In 1876 the demarcation line was moved to the 100th meridian, which made the town on the north bank of the "Are-Kansas" River, the new “Queen of the cattle towns”, the ‘Wickedest Little City in America’, "The Beautiful, Bibulous Babylon of the Frontier", Dodge City, Kansas.
Like the other ten to fifteen cowboys in his crew, George Hoyt had just ended two months of hard, dusty, dangerous and monotonous work. He now had $80 cash money burning a hole in his pocket. And it was the business of the merchants of Dodge City to separate George from as much of that cash as possible before he left town. In essence Dodge City was a tourist trap, dependent for its yearly livelihood on the May through August ‘Texas trade’.
The little town of less than 1,000 year-round citizens could boast, during the season - June to September - 16 saloons. And south of the “deadline” (Front Street, which bordered the tracks of the Atchison, Topeka & Santa Fe railroad) it was worse. On the wrong side of the tracks there were assorted brothels and dance halls where “anything goes”.
All the bars served the latest mixed drinks and ice cold beer, and enticed customers with a piano player or, in the case of the Long Branch saloon, a five-piece orchestra. There was the cavernous Ben Springer’s Theatre. The even larger, The Lady Gray Comique” (com-ee-cue), at the corner of Front and Bridge Street (modern day 2nd Avenue), was divided between a bar and gambling parlor in front and a variety theatre in the back.

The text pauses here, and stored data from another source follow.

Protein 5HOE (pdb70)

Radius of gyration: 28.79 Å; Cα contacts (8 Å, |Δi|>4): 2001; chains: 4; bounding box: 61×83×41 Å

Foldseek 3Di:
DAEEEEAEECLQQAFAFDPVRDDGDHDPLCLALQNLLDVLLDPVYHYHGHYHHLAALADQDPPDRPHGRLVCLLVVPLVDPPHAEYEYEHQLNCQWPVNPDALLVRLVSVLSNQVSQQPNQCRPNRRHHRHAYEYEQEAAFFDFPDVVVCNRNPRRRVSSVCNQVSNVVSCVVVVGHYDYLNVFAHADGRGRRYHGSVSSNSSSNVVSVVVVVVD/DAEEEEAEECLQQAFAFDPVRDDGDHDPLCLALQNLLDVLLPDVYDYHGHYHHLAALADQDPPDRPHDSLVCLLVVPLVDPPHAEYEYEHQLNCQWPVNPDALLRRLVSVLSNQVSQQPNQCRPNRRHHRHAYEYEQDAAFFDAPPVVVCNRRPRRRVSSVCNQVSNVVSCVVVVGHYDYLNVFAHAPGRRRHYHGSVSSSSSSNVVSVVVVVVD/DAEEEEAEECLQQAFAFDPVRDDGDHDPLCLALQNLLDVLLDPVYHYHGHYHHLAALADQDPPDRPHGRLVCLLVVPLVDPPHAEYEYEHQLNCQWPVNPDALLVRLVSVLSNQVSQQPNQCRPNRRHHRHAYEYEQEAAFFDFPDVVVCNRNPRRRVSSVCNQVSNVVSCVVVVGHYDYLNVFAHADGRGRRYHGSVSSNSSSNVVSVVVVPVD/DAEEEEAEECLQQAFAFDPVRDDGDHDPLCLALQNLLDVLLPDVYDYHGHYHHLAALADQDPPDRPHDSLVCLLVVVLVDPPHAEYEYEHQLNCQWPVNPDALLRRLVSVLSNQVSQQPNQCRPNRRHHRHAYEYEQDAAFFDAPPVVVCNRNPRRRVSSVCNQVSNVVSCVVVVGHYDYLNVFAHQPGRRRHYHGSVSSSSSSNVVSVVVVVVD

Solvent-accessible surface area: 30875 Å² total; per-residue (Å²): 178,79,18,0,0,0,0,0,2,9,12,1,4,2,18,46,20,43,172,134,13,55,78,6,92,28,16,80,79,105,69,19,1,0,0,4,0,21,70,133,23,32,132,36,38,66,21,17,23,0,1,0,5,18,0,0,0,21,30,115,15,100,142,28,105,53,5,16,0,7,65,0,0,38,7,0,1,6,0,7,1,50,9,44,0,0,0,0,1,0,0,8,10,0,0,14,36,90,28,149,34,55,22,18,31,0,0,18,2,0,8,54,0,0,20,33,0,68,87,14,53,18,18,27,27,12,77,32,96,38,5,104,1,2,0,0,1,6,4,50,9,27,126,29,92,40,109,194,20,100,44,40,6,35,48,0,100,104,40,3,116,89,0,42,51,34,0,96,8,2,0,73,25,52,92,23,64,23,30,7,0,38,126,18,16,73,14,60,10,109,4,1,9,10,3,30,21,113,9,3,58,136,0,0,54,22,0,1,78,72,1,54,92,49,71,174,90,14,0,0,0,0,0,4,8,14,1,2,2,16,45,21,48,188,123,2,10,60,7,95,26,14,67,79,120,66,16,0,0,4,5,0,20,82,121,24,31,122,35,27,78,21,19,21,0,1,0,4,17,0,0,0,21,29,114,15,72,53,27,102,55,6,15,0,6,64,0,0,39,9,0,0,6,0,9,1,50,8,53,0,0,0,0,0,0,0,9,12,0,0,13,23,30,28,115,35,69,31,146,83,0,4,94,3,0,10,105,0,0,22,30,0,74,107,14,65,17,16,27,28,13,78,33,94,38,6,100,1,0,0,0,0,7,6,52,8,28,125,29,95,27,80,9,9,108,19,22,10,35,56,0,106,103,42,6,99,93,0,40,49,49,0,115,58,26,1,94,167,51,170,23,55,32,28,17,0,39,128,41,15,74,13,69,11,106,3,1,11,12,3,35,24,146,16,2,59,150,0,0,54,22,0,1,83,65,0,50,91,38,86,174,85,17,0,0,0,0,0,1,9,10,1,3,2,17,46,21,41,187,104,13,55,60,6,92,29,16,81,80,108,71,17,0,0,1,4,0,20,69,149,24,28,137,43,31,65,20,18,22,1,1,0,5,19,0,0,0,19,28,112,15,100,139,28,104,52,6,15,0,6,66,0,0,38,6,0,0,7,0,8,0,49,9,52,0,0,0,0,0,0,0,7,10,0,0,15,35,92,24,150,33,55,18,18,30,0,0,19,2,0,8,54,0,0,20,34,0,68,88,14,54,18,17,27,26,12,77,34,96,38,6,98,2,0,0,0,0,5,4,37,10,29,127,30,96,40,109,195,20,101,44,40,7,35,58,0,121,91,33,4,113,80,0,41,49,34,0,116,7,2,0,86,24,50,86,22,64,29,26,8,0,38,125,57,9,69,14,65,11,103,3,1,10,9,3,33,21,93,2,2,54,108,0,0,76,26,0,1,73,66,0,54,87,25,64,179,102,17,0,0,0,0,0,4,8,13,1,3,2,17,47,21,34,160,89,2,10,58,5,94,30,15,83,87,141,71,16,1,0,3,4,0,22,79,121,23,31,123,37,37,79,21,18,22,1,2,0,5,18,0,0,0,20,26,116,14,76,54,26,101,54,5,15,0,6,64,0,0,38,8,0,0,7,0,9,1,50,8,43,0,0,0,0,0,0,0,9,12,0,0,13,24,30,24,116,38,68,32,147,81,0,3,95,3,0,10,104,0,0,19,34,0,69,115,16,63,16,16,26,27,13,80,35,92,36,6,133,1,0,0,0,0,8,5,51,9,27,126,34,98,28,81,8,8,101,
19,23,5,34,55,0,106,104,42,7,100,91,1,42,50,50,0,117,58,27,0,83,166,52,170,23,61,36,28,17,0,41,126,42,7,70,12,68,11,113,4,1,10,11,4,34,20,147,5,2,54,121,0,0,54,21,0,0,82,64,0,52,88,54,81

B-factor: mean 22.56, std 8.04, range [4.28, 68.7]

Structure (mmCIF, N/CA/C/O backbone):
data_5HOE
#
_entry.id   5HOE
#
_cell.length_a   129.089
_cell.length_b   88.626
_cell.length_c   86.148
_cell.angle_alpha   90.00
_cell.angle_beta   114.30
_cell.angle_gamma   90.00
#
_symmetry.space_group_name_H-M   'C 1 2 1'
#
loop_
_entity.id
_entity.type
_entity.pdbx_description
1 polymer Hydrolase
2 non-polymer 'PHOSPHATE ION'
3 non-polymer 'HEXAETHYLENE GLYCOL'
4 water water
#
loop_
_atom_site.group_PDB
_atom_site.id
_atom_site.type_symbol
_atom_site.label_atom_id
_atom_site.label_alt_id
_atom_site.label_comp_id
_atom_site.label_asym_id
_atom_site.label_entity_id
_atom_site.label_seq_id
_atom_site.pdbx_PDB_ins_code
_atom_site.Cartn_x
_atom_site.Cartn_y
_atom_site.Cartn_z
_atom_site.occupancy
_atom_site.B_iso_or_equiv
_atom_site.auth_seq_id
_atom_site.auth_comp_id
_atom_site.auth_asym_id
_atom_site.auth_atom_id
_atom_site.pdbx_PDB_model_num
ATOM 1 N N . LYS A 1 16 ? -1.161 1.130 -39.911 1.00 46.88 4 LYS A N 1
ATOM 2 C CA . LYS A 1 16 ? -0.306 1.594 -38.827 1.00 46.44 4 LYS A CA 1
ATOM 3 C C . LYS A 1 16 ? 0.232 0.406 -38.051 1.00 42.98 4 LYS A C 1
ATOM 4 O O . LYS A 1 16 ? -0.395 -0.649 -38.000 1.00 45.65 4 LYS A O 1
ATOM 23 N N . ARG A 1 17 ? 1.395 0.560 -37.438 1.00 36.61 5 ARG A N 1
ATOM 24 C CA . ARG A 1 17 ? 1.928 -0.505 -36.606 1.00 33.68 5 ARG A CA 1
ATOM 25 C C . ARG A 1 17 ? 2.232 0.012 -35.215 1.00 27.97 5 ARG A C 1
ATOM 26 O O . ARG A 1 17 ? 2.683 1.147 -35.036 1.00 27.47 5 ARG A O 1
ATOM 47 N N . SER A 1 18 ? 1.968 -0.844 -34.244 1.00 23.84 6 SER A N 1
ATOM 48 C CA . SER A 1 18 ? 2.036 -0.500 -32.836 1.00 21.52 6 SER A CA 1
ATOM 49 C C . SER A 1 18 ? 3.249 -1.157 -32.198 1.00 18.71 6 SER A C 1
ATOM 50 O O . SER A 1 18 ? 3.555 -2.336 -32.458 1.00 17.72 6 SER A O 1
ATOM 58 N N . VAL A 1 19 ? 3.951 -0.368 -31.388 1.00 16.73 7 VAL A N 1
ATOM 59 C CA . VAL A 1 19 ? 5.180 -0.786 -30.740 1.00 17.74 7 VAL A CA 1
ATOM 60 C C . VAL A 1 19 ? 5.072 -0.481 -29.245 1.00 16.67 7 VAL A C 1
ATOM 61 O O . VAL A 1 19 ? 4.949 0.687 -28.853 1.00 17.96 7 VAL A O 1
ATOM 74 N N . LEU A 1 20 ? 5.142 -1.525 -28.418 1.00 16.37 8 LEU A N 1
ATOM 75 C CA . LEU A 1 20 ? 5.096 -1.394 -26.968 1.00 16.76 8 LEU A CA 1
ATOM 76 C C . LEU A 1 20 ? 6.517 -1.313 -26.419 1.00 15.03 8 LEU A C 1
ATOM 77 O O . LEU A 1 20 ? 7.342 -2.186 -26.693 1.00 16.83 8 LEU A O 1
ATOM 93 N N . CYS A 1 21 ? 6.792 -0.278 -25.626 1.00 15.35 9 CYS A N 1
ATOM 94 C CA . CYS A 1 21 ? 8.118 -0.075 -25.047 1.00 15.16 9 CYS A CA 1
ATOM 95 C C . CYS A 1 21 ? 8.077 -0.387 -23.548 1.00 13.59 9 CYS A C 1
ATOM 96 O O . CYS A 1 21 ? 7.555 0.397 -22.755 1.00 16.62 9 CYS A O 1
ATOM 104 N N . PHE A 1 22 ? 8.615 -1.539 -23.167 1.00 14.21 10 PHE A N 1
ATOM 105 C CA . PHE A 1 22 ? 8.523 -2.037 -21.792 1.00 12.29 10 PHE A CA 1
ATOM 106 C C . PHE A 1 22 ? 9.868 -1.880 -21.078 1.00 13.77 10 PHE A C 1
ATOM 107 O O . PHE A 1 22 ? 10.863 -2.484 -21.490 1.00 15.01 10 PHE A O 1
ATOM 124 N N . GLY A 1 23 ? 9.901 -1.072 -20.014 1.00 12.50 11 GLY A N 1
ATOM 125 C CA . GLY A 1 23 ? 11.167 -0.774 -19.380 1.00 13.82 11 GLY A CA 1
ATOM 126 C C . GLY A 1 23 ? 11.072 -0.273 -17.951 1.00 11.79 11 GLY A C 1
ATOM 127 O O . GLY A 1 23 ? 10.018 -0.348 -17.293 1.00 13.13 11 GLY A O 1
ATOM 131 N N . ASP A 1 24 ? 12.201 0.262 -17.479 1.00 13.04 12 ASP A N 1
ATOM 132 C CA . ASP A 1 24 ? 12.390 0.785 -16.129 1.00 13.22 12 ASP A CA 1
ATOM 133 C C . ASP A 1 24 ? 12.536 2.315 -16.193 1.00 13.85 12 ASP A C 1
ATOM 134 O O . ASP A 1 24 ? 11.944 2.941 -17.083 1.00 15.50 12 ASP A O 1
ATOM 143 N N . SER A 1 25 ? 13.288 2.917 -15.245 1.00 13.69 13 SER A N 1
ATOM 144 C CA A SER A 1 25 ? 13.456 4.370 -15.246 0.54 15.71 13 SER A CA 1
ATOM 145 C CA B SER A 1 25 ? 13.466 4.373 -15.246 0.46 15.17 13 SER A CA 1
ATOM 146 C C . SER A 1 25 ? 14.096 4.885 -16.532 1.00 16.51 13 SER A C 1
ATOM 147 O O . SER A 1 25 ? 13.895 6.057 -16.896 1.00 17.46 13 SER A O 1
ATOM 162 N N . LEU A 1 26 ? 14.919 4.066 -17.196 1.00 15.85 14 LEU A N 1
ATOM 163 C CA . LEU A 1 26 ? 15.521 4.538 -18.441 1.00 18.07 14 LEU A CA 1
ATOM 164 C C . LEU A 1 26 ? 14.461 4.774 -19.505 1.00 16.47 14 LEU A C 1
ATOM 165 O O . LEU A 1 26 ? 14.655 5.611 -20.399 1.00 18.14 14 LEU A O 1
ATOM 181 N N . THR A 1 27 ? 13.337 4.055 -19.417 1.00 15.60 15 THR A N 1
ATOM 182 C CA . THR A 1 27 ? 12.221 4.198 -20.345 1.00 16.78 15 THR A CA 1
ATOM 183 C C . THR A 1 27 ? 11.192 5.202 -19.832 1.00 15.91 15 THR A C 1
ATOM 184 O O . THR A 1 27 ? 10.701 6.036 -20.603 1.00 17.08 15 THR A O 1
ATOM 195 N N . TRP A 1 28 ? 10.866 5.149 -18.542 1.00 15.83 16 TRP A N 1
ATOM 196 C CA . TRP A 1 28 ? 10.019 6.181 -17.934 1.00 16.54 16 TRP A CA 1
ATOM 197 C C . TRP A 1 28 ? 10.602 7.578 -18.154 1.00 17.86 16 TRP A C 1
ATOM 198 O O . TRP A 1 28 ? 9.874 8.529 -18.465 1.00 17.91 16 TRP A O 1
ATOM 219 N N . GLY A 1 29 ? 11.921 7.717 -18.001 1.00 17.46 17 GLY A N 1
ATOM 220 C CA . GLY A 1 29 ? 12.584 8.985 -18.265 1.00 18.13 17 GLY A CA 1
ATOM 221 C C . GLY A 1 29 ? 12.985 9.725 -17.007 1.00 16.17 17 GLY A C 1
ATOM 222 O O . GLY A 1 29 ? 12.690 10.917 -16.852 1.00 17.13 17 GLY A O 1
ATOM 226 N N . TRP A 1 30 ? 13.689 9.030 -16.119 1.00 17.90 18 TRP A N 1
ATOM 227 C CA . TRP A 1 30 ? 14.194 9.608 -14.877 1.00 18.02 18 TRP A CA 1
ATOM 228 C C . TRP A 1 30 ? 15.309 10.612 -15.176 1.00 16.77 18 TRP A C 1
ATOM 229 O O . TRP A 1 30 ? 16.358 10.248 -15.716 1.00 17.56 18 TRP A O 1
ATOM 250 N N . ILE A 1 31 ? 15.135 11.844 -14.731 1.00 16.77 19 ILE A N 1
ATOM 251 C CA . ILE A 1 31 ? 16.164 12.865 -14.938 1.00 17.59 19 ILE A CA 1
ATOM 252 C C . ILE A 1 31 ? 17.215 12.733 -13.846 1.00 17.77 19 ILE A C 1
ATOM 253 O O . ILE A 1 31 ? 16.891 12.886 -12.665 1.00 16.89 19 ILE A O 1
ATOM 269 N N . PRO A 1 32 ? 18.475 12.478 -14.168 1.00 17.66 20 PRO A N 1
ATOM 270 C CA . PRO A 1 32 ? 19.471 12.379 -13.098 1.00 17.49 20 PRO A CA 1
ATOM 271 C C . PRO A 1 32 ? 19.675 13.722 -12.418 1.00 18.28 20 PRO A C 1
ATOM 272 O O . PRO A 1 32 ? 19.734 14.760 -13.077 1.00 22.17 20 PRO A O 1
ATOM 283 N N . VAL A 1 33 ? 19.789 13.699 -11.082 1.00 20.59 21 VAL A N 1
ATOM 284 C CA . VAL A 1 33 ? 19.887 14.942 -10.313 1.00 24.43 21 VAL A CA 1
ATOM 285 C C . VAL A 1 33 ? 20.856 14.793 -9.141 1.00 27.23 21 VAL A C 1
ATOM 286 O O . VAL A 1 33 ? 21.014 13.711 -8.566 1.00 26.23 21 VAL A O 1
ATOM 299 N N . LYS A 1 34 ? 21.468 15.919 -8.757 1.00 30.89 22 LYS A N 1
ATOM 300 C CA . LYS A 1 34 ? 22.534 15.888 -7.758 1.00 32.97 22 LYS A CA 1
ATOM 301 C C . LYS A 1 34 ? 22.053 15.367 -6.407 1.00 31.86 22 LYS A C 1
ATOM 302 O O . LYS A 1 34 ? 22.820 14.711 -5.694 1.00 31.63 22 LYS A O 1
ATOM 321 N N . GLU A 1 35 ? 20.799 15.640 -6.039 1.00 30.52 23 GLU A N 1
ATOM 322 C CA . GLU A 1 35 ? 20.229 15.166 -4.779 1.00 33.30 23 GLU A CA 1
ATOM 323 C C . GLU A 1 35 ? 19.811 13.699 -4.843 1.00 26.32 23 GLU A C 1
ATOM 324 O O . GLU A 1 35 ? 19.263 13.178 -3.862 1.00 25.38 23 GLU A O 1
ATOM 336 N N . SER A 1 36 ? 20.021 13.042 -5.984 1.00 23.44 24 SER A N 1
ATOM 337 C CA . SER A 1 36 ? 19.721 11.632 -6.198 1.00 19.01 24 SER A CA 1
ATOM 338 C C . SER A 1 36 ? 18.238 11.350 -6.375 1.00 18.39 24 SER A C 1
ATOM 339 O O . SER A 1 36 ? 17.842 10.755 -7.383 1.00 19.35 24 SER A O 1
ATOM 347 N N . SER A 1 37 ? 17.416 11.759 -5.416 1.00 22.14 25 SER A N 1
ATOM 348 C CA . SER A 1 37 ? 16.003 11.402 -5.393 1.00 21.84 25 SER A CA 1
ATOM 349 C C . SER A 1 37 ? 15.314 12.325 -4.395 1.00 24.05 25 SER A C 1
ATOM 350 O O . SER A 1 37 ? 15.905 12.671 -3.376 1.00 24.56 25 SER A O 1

In July of 1878 the Comique featured an entire vaudeville show headlined by “…that unequalled and splendidly matched team of Eddie Foy and Jimmie Thompson.”  Eddie Foy had been dancing and clowning in Chicago bars to feed his family since he was six.   He was now 22, and this was his second swing through the western circuit, telling such local jokes as “What's the difference between a cow boy and a tumble bug (a dung beetle)? One rounds up to cut, and the other cuts to round up”:  Hilarious.  Eddie had an appealing V-shaped grin, and a comic lisp, which he offered each night in a solo rendition of the plaintive homesick poem, “Kalamazoo in Michigan” 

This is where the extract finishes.